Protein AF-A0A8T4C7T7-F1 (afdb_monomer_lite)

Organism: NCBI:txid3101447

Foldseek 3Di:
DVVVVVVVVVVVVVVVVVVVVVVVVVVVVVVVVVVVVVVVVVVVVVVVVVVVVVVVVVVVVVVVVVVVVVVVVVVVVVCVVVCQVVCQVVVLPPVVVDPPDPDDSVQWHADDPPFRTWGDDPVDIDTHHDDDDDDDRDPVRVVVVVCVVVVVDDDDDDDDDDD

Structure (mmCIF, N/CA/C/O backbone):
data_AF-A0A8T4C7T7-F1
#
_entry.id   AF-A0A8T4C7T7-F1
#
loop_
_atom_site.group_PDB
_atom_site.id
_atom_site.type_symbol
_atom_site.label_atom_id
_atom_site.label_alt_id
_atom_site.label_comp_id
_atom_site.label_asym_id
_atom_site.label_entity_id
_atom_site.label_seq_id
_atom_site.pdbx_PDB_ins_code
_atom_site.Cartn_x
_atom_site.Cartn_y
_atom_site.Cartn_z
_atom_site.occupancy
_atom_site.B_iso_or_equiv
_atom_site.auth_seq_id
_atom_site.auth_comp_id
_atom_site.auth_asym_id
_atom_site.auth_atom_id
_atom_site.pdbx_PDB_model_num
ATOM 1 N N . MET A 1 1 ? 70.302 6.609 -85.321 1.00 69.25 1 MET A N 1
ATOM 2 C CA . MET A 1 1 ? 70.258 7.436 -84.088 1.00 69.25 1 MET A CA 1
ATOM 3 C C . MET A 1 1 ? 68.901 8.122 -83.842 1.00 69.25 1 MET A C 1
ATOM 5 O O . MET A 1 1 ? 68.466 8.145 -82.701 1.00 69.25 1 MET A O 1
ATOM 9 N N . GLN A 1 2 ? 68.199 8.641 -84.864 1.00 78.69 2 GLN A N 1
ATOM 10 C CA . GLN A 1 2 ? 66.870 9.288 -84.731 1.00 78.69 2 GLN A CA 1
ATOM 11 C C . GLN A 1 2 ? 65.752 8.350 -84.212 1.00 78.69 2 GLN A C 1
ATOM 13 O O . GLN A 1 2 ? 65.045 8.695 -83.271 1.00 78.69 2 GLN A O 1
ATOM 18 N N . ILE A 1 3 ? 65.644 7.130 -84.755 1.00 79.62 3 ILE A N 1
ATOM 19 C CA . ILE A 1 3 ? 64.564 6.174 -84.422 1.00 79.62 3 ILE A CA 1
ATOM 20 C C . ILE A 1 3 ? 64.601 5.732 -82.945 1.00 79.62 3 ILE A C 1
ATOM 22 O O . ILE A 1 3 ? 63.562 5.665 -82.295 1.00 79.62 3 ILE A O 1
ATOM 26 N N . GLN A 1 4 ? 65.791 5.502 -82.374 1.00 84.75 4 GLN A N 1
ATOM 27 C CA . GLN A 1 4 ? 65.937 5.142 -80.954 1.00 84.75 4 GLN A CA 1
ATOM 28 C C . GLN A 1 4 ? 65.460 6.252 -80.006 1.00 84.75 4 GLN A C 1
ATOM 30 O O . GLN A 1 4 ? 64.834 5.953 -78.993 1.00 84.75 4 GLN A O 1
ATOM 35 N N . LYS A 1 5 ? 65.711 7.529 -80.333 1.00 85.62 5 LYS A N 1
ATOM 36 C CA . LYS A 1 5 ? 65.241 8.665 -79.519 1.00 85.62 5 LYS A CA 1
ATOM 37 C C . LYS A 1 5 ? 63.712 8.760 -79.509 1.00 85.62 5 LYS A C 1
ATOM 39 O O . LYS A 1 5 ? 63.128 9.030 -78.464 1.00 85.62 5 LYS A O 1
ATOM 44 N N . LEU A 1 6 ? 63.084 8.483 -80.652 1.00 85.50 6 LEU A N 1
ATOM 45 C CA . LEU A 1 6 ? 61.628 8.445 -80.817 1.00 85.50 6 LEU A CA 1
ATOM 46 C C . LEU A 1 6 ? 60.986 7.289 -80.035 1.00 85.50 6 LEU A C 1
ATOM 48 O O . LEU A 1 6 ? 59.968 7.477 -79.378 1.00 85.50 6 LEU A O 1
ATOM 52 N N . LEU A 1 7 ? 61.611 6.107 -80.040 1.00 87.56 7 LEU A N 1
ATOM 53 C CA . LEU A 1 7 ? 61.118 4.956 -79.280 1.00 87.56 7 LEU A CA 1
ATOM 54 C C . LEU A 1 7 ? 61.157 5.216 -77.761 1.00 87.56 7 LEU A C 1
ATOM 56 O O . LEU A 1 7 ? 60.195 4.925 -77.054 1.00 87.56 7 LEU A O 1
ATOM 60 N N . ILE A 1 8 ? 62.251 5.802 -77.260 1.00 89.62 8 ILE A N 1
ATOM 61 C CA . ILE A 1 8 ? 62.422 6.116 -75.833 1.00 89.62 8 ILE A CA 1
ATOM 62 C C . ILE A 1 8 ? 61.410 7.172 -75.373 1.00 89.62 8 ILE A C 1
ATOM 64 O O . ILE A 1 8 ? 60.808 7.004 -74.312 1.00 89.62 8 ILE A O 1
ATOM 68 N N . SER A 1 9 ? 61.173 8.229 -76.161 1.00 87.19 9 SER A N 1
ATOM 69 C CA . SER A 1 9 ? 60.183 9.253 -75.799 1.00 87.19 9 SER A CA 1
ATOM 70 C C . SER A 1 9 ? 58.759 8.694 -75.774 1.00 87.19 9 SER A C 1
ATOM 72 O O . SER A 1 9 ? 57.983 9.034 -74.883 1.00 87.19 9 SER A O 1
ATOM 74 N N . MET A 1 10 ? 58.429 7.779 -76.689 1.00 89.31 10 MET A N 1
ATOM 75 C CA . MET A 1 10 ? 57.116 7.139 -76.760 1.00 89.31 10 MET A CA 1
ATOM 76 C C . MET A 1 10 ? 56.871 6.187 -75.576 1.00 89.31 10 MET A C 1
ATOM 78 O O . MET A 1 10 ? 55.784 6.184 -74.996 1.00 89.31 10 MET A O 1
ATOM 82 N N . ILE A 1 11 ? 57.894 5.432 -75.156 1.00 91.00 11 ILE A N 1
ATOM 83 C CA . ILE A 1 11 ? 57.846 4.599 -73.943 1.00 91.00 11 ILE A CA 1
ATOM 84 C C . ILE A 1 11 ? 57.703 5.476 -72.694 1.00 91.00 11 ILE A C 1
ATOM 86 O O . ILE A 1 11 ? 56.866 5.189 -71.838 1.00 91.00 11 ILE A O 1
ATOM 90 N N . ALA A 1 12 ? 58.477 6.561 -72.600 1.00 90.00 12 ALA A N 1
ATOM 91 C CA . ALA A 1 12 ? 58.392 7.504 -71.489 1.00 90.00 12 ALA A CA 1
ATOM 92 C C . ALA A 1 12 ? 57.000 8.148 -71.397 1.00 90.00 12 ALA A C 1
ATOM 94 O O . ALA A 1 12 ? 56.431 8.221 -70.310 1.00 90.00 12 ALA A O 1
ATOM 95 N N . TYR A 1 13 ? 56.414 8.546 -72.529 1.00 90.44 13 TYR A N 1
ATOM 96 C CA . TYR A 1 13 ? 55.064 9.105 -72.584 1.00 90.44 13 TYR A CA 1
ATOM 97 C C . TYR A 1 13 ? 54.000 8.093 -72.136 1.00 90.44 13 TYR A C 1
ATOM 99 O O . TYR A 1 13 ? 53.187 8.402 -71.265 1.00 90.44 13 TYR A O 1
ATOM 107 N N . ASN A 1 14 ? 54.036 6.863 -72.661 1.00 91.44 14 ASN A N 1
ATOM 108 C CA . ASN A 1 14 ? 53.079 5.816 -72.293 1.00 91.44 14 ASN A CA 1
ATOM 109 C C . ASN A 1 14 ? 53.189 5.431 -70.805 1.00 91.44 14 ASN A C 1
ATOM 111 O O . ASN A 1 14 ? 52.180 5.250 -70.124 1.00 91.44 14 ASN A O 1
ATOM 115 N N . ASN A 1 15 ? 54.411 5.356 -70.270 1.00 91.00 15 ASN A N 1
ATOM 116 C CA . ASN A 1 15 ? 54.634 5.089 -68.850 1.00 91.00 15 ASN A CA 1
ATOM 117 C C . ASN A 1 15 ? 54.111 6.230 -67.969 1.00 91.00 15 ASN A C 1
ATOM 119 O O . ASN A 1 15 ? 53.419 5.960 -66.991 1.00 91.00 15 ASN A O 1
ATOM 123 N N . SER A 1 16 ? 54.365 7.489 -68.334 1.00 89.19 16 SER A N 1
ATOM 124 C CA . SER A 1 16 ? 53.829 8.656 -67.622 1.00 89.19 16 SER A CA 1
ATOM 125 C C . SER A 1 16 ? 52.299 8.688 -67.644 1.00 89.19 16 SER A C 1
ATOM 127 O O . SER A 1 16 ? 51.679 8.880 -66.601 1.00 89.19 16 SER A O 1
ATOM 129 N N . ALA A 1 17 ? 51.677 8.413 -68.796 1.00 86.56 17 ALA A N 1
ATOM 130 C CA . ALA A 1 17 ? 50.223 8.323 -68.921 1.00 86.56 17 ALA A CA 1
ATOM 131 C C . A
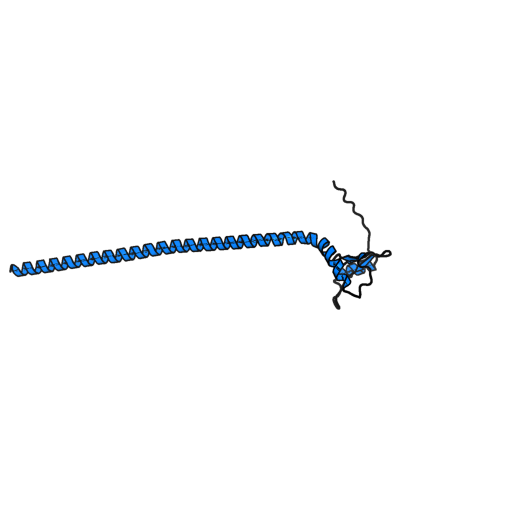LA A 1 17 ? 49.636 7.205 -68.039 1.00 86.56 17 ALA A C 1
ATOM 133 O O . ALA A 1 17 ? 48.651 7.419 -67.334 1.00 86.56 17 ALA A O 1
ATOM 134 N N . ARG A 1 18 ? 50.282 6.029 -67.999 1.00 90.19 18 ARG A N 1
ATOM 135 C CA . ARG A 1 18 ? 49.888 4.926 -67.104 1.00 90.19 18 ARG A CA 1
ATOM 136 C C . ARG A 1 18 ? 50.041 5.270 -65.625 1.00 90.19 18 ARG A C 1
ATOM 138 O O . ARG A 1 18 ? 49.202 4.863 -64.825 1.00 90.19 18 ARG A O 1
ATOM 145 N N . LEU A 1 19 ? 51.102 5.980 -65.246 1.00 87.25 19 LEU A N 1
ATOM 146 C CA . LEU A 1 19 ? 51.329 6.396 -63.859 1.00 87.25 19 LEU A CA 1
ATOM 147 C C . LEU A 1 19 ? 50.289 7.425 -63.406 1.00 87.25 19 LEU A C 1
ATOM 149 O O . LEU A 1 19 ? 49.768 7.304 -62.299 1.00 87.25 19 LEU A O 1
ATOM 153 N N . LEU A 1 20 ? 49.938 8.379 -64.272 1.00 87.38 20 LEU A N 1
ATOM 154 C CA . LEU A 1 20 ? 48.877 9.351 -64.008 1.00 87.38 20 LEU A CA 1
ATOM 155 C C . LEU A 1 20 ? 47.517 8.662 -63.835 1.00 87.38 20 LEU A C 1
ATOM 157 O O . LEU A 1 20 ? 46.856 8.904 -62.832 1.00 87.38 20 LEU A O 1
ATOM 161 N N . ALA A 1 21 ? 47.153 7.730 -64.723 1.00 84.94 21 ALA A N 1
ATOM 162 C CA . ALA A 1 21 ? 45.899 6.977 -64.614 1.00 84.94 21 ALA A CA 1
ATOM 163 C C . ALA A 1 21 ? 45.813 6.120 -63.334 1.00 84.94 21 ALA A C 1
ATOM 165 O O . ALA A 1 21 ? 44.760 6.006 -62.713 1.00 84.94 21 ALA A O 1
ATOM 166 N N . ARG A 1 22 ? 46.928 5.519 -62.893 1.00 88.75 22 ARG A N 1
ATOM 167 C CA . ARG A 1 22 ? 46.965 4.787 -61.612 1.00 88.75 22 ARG A CA 1
ATOM 168 C C . ARG A 1 22 ? 46.791 5.714 -60.414 1.00 88.75 22 ARG A C 1
ATOM 170 O O . ARG A 1 22 ? 46.144 5.326 -59.446 1.00 88.75 22 ARG A O 1
ATOM 177 N N . ARG A 1 23 ? 47.370 6.916 -60.472 1.00 87.81 23 ARG A N 1
ATOM 178 C CA . ARG A 1 23 ? 47.265 7.909 -59.400 1.00 87.81 23 ARG A CA 1
ATOM 179 C C . ARG A 1 23 ? 45.836 8.430 -59.259 1.00 87.81 23 ARG A C 1
ATOM 181 O O . ARG A 1 23 ? 45.333 8.445 -58.143 1.00 87.81 23 ARG A O 1
ATOM 188 N N . THR A 1 24 ? 45.173 8.764 -60.366 1.00 84.81 24 THR A N 1
ATOM 189 C CA . THR A 1 24 ? 43.775 9.228 -60.343 1.00 84.81 24 THR A CA 1
ATOM 190 C C . THR A 1 24 ? 42.842 8.160 -59.779 1.00 84.81 24 THR A C 1
ATOM 192 O O . THR A 1 24 ? 42.057 8.451 -58.886 1.00 84.81 24 THR A O 1
ATOM 195 N N . HIS A 1 25 ? 42.991 6.897 -60.194 1.00 85.94 25 HIS A N 1
ATOM 196 C CA . HIS A 1 25 ? 42.188 5.804 -59.635 1.00 85.94 25 HIS A CA 1
ATOM 197 C C . HIS A 1 25 ? 42.465 5.534 -58.150 1.00 85.94 25 HIS A C 1
ATOM 199 O O . HIS A 1 25 ? 41.549 5.188 -57.406 1.00 85.94 25 HIS A O 1
ATOM 205 N N . ALA A 1 26 ? 43.712 5.680 -57.691 1.00 85.62 26 ALA A N 1
ATOM 206 C CA . ALA A 1 26 ? 44.032 5.546 -56.272 1.00 85.62 26 ALA A CA 1
ATOM 207 C C . ALA A 1 26 ? 43.398 6.672 -55.435 1.00 85.62 26 ALA A C 1
ATOM 209 O O . ALA A 1 26 ? 42.878 6.399 -54.356 1.00 85.62 26 ALA A O 1
ATOM 210 N N . GLU A 1 27 ? 43.403 7.909 -55.938 1.00 87.50 27 GLU A N 1
ATOM 211 C CA . GLU A 1 27 ? 42.751 9.063 -55.303 1.00 87.50 27 GLU A CA 1
ATOM 212 C C . GLU A 1 27 ? 41.214 8.920 -55.288 1.00 87.50 27 GLU A C 1
ATOM 214 O O . GLU A 1 27 ? 40.578 9.215 -54.277 1.00 87.50 27 GLU A O 1
ATOM 219 N N . GLU A 1 28 ? 40.608 8.373 -56.348 1.00 83.94 28 GLU A N 1
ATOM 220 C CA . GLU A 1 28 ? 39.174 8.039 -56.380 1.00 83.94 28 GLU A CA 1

■ **Task item**
Using the records above, write out exactly the lines between the one holding "ATOM 68 N N" and the one holding "ATOM 99 O O", inclusive; leave everything else out.

■ **Result of this task**
ATOM 68 N N . SER A 1 9 ? 61.173 8.229 -76.161 1.00 87.19 9 SER A N 1
ATOM 69 C CA . SER A 1 9 ? 60.183 9.253 -75.799 1.00 87.19 9 SER A CA 1
ATOM 70 C C . SER A 1 9 ? 58.759 8.694 -75.774 1.00 87.19 9 SER A C 1
ATOM 72 O O . SER A 1 9 ? 57.983 9.034 -74.883 1.00 87.19 9 SER A O 1
ATOM 74 N N . MET A 1 10 ? 58.429 7.779 -76.689 1.00 89.31 10 MET A N 1
ATOM 75 C CA . MET A 1 10 ? 57.116 7.139 -76.760 1.00 89.31 10 MET A CA 1
ATOM 76 C C . MET A 1 10 ? 56.871 6.187 -75.576 1.00 89.31 10 MET A C 1
ATOM 78 O O . MET A 1 10 ? 55.784 6.184 -74.996 1.00 89.31 10 MET A O 1
ATOM 82 N N . ILE A 1 11 ? 57.894 5.432 -75.156 1.00 91.00 11 ILE A N 1
ATOM 83 C CA . ILE A 1 11 ? 57.846 4.599 -73.943 1.00 91.00 11 ILE A CA 1
ATOM 84 C C . ILE A 1 11 ? 57.703 5.476 -72.694 1.00 91.00 11 ILE A C 1
ATOM 86 O O . ILE A 1 11 ? 56.866 5.189 -71.838 1.00 91.00 11 ILE A O 1
ATOM 90 N N . ALA A 1 12 ? 58.477 6.561 -72.600 1.00 90.00 12 ALA A N 1
ATOM 91 C CA . ALA A 1 12 ? 58.392 7.504 -71.489 1.00 90.00 12 ALA A CA 1
ATOM 92 C C . ALA A 1 12 ? 57.000 8.148 -71.397 1.00 90.00 12 ALA A C 1
ATOM 94 O O . ALA A 1 12 ? 56.431 8.221 -70.310 1.00 90.00 12 ALA A O 1
ATOM 95 N N . TYR A 1 13 ? 56.414 8.546 -72.529 1.00 90.44 13 TYR A N 1
ATOM 96 C CA . TYR A 1 13 ? 55.064 9.105 -72.584 1.00 90.44 13 TYR A CA 1
ATOM 97 C C . TYR A 1 13 ? 54.000 8.093 -72.136 1.00 90.44 13 TYR A C 1
ATOM 99 O O . TYR A 1 13 ? 53.187 8.402 -71.265 1.00 90.44 13 TYR A O 1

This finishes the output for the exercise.